┌──

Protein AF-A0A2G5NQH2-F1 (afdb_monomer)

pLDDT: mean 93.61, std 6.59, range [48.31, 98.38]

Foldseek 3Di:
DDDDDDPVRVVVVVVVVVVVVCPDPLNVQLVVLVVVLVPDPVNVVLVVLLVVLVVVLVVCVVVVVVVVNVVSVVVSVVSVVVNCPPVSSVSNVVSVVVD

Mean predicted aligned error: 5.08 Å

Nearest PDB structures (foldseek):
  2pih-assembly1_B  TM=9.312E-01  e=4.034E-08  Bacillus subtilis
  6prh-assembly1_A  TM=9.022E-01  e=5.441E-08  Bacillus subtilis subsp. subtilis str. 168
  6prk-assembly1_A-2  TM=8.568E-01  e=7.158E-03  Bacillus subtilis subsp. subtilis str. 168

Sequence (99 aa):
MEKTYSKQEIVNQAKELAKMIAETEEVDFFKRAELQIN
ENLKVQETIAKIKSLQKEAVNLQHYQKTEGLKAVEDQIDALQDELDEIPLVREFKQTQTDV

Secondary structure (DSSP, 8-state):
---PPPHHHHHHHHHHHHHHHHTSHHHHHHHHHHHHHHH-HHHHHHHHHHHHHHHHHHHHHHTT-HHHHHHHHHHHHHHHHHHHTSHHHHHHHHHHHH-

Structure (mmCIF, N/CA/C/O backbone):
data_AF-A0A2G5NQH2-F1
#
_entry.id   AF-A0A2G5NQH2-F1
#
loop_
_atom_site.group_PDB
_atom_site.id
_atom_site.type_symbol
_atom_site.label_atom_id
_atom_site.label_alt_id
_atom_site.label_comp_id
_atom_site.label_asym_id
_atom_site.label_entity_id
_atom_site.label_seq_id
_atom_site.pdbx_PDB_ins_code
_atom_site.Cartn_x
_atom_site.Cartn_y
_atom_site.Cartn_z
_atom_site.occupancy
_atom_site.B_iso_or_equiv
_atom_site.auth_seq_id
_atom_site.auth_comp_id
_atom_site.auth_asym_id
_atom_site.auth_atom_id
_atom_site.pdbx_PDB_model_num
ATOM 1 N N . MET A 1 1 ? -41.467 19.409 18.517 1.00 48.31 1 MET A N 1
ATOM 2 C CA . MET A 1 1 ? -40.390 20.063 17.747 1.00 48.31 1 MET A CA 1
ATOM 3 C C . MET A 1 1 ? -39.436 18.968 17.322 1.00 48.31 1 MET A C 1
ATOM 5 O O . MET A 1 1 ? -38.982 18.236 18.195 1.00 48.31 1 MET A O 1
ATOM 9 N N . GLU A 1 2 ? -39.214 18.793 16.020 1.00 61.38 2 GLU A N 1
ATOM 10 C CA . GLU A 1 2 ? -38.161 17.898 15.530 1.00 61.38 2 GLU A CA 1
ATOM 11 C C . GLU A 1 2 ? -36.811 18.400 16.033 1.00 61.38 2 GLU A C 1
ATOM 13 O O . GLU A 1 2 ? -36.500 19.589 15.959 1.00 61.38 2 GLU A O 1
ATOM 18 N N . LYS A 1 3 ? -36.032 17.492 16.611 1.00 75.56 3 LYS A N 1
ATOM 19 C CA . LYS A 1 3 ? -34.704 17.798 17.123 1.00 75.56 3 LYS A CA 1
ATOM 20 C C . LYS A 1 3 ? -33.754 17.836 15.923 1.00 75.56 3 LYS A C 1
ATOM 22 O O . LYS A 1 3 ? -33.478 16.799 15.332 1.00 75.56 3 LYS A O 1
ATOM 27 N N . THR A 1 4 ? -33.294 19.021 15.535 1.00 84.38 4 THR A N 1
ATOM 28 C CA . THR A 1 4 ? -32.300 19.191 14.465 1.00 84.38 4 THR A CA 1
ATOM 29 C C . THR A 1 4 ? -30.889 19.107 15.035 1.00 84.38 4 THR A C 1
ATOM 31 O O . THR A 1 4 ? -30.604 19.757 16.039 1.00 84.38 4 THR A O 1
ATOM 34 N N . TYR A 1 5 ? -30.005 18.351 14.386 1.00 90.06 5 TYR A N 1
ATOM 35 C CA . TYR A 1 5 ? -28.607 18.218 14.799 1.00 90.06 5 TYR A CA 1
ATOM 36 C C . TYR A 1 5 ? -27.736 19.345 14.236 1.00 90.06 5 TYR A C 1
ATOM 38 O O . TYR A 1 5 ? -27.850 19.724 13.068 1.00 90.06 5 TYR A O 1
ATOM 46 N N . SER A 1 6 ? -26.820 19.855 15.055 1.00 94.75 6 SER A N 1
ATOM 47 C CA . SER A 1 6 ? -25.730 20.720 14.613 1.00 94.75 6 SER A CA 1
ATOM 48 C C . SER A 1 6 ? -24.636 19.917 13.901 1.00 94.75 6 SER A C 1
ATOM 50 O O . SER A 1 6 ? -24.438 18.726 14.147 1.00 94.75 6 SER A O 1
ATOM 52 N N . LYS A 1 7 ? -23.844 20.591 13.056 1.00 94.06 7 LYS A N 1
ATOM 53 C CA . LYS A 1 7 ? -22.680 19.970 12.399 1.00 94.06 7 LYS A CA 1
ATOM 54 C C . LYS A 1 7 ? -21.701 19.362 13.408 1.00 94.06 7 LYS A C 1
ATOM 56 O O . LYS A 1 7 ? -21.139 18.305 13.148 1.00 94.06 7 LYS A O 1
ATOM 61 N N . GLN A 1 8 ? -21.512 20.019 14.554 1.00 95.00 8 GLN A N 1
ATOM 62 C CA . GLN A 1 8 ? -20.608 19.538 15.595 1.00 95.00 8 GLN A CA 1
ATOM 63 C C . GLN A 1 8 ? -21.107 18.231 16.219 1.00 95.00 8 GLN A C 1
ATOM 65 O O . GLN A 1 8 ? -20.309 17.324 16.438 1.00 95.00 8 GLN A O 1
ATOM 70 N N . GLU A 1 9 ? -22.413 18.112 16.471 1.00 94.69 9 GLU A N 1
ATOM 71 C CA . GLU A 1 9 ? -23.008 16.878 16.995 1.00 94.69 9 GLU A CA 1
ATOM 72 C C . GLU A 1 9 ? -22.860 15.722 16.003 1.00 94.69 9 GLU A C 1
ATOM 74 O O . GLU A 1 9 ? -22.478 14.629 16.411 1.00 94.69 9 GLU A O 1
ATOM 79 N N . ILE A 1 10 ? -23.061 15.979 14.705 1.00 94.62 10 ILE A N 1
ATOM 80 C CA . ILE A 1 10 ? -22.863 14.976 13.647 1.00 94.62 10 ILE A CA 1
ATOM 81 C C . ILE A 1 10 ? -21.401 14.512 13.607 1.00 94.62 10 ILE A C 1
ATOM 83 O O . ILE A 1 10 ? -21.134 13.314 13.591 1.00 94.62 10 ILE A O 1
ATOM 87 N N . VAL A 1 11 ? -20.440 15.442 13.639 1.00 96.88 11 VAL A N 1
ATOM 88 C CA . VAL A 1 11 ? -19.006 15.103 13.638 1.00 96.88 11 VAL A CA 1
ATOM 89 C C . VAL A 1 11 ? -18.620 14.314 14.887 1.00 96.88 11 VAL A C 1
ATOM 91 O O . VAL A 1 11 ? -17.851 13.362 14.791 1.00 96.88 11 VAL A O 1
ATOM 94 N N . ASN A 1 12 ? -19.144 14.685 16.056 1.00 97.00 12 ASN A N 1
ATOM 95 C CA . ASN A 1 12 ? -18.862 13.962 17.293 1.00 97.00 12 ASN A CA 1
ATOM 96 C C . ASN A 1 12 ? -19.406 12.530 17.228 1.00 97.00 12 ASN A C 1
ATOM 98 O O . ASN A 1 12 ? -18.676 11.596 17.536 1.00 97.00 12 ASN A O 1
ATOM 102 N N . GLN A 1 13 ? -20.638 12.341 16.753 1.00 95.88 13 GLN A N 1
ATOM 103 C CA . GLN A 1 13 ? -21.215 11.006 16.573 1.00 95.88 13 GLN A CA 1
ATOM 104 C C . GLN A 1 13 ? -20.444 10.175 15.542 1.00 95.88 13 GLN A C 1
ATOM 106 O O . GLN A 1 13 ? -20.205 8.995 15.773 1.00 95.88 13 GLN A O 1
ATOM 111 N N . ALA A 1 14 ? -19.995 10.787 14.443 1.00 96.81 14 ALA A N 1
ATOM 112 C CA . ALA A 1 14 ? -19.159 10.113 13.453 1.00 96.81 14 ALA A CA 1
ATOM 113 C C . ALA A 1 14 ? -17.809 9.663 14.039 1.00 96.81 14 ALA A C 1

└──
┌──

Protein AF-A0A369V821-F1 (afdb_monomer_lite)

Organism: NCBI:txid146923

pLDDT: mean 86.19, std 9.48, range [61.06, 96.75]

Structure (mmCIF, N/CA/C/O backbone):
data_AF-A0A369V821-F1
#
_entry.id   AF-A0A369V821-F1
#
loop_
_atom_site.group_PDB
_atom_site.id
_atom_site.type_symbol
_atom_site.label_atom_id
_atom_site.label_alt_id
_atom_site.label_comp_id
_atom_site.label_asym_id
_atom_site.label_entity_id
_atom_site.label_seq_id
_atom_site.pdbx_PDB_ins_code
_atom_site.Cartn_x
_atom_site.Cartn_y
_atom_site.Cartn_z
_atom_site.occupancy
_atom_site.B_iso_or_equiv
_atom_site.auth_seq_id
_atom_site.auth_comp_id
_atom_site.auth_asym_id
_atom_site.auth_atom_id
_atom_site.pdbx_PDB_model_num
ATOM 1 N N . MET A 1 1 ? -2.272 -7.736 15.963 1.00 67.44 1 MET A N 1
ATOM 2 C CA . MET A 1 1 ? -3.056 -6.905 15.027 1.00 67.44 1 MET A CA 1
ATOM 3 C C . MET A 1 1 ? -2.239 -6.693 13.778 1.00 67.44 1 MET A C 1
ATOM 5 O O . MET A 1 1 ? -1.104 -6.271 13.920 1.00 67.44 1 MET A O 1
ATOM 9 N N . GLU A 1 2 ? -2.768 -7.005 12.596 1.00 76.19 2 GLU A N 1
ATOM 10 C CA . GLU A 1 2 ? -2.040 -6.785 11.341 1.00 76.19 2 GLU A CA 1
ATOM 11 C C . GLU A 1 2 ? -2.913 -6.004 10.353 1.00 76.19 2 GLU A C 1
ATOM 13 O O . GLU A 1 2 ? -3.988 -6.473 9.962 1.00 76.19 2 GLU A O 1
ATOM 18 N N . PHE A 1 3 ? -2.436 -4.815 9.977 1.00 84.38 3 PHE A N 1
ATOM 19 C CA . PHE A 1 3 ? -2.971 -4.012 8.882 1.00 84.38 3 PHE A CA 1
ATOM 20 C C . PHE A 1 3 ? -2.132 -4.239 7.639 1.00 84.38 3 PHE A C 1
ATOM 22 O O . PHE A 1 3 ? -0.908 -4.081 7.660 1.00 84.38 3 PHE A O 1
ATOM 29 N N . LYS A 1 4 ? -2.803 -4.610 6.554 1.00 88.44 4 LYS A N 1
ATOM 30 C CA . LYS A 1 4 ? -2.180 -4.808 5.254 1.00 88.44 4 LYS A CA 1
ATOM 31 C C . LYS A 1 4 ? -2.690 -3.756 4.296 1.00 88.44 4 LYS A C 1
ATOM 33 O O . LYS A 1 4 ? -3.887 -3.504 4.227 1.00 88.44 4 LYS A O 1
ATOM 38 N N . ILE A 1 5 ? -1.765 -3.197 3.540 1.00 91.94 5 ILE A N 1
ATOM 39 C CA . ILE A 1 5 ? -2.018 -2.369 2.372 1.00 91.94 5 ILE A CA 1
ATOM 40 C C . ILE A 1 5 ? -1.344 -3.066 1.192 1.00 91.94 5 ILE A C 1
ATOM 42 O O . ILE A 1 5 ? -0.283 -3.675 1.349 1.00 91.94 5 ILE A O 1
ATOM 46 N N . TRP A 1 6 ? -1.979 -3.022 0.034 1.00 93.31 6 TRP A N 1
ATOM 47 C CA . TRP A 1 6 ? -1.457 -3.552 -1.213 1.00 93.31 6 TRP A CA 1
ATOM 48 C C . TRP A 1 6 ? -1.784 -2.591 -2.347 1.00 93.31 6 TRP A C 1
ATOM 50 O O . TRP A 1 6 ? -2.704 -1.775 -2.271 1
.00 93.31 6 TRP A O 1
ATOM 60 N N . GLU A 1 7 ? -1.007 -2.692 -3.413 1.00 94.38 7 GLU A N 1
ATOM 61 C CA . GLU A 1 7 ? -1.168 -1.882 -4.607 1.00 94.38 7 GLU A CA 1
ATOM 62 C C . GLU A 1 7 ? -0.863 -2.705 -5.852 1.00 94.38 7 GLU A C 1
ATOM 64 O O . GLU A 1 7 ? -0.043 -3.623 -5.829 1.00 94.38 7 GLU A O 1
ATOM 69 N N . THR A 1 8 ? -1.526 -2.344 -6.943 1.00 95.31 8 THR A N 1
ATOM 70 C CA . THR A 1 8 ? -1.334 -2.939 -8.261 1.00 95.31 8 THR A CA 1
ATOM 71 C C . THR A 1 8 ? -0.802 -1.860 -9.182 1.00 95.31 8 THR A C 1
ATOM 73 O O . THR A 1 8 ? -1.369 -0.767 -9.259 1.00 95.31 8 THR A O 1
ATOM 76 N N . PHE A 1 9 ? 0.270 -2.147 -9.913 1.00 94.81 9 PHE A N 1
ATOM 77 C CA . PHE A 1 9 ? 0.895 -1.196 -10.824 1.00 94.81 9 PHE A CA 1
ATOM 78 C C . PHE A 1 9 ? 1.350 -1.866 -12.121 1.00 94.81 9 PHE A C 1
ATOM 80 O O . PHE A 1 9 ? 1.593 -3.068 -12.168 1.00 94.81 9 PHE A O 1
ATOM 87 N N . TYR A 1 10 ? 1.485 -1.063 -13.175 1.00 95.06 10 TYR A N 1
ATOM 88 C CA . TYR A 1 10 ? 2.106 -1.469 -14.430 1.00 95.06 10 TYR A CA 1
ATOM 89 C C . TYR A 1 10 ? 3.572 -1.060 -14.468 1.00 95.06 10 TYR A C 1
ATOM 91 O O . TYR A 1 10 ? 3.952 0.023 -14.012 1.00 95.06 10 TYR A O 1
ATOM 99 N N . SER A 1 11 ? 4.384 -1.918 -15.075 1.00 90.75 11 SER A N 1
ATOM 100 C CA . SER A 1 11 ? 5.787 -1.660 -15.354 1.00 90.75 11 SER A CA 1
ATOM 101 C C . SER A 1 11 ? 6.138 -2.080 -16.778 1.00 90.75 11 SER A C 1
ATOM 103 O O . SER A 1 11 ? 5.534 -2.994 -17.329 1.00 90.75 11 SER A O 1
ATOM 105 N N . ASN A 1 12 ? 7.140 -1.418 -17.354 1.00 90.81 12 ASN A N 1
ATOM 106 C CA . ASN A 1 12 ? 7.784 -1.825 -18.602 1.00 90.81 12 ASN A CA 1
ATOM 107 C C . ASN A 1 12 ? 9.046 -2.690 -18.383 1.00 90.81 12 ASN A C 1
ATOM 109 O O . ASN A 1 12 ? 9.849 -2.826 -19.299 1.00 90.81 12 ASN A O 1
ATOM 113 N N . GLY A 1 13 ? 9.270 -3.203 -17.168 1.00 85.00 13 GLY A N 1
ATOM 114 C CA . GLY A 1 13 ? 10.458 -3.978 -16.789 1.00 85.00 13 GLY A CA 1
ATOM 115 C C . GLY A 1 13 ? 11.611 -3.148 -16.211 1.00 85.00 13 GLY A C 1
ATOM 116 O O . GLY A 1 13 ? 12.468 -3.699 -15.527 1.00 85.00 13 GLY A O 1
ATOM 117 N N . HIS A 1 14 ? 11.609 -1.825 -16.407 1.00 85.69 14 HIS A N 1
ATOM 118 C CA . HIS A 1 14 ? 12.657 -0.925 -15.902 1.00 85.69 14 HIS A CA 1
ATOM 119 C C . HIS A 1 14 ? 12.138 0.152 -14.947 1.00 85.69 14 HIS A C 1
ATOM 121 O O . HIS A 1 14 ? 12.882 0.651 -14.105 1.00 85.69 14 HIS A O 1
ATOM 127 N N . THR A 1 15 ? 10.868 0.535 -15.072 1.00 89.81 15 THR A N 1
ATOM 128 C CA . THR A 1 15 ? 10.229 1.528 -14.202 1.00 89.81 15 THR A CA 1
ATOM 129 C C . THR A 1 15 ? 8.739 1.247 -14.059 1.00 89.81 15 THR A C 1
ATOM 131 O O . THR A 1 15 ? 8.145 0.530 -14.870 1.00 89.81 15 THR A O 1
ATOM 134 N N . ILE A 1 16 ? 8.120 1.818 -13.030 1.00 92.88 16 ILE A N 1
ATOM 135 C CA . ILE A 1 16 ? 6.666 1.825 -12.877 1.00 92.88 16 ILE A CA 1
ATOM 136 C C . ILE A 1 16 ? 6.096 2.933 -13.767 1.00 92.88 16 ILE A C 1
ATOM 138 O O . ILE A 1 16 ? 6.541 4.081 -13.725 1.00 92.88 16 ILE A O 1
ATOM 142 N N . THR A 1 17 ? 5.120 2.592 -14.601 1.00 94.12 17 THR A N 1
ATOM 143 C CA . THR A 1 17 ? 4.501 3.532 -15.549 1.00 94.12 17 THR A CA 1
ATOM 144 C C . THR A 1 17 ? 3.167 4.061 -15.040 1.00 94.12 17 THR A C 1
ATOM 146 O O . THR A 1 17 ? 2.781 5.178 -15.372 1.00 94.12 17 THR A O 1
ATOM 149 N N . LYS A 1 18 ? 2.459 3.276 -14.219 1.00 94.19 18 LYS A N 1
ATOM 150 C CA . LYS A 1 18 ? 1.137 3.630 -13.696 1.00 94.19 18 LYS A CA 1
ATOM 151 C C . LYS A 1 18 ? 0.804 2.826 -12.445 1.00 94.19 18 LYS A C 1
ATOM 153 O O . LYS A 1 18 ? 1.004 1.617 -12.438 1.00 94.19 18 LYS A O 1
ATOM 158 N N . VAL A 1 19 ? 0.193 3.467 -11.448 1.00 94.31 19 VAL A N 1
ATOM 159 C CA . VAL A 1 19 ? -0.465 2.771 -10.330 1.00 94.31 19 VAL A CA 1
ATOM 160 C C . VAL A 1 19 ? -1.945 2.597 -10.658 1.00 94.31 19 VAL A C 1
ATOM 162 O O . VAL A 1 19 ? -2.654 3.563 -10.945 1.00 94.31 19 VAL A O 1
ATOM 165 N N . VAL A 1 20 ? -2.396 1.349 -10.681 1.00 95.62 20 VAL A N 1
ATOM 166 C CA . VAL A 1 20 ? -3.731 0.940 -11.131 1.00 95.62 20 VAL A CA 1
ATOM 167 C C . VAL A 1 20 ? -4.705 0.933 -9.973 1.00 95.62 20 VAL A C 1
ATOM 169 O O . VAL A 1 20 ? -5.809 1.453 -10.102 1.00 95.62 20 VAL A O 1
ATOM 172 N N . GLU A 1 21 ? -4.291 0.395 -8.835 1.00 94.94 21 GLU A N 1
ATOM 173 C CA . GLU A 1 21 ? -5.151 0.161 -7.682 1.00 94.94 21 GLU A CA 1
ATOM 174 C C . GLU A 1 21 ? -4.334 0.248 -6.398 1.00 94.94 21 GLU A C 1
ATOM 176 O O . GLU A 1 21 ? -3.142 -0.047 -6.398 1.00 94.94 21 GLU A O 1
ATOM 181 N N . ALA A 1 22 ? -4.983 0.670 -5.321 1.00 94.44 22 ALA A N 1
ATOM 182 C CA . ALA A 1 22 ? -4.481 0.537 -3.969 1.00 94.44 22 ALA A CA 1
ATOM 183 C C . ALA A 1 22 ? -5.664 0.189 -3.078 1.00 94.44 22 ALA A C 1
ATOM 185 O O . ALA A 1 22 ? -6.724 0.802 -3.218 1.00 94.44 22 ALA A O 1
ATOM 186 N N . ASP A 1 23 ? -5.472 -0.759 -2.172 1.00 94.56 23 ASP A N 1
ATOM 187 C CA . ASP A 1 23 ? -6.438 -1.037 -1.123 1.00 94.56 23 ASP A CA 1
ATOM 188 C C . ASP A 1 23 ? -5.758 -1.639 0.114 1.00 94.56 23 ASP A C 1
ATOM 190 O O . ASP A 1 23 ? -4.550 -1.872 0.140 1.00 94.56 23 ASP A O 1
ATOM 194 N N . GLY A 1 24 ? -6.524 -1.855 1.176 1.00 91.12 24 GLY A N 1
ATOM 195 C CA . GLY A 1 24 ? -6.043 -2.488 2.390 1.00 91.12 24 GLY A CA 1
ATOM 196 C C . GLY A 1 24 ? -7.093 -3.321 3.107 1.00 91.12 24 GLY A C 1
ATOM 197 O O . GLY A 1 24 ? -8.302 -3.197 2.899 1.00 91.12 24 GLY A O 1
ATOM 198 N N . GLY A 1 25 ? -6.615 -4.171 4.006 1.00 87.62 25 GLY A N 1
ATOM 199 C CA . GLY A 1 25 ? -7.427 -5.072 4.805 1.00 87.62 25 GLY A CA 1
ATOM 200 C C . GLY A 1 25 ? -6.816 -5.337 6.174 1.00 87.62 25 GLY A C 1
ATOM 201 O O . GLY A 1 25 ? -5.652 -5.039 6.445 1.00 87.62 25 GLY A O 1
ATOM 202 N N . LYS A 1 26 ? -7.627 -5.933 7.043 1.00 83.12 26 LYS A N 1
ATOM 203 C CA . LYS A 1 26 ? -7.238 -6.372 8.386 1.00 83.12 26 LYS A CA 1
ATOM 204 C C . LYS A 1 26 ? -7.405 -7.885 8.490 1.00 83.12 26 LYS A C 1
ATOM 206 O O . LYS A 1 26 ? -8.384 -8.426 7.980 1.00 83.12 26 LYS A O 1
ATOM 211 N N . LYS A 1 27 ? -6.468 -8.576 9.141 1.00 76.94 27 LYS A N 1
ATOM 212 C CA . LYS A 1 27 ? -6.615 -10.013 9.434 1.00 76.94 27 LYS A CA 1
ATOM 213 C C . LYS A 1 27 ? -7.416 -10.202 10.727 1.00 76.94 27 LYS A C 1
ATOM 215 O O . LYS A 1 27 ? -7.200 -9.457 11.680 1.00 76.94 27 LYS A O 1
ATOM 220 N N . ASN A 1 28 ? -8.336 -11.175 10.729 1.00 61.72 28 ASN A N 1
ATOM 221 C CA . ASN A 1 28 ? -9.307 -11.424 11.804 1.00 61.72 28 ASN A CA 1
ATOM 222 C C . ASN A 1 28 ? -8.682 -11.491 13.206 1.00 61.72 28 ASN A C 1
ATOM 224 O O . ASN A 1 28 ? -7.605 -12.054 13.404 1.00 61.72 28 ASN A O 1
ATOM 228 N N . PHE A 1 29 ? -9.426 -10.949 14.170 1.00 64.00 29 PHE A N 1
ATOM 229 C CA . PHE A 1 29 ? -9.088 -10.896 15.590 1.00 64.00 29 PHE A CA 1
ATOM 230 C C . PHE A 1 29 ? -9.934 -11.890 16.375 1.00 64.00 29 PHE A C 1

└──

## Task objective
Using the records above, copy every line that has the word "subsp" in it.

## Answer
  6prh-assembly1_A  TM=9.022E-01  e=5.441E-08  Bacillus subtilis subsp. subtilis str. 168
  6prk-assembly1_A-2  TM=8.568E-01  e=7.158E-03  Bacillus subtilis subsp. subtilis str. 168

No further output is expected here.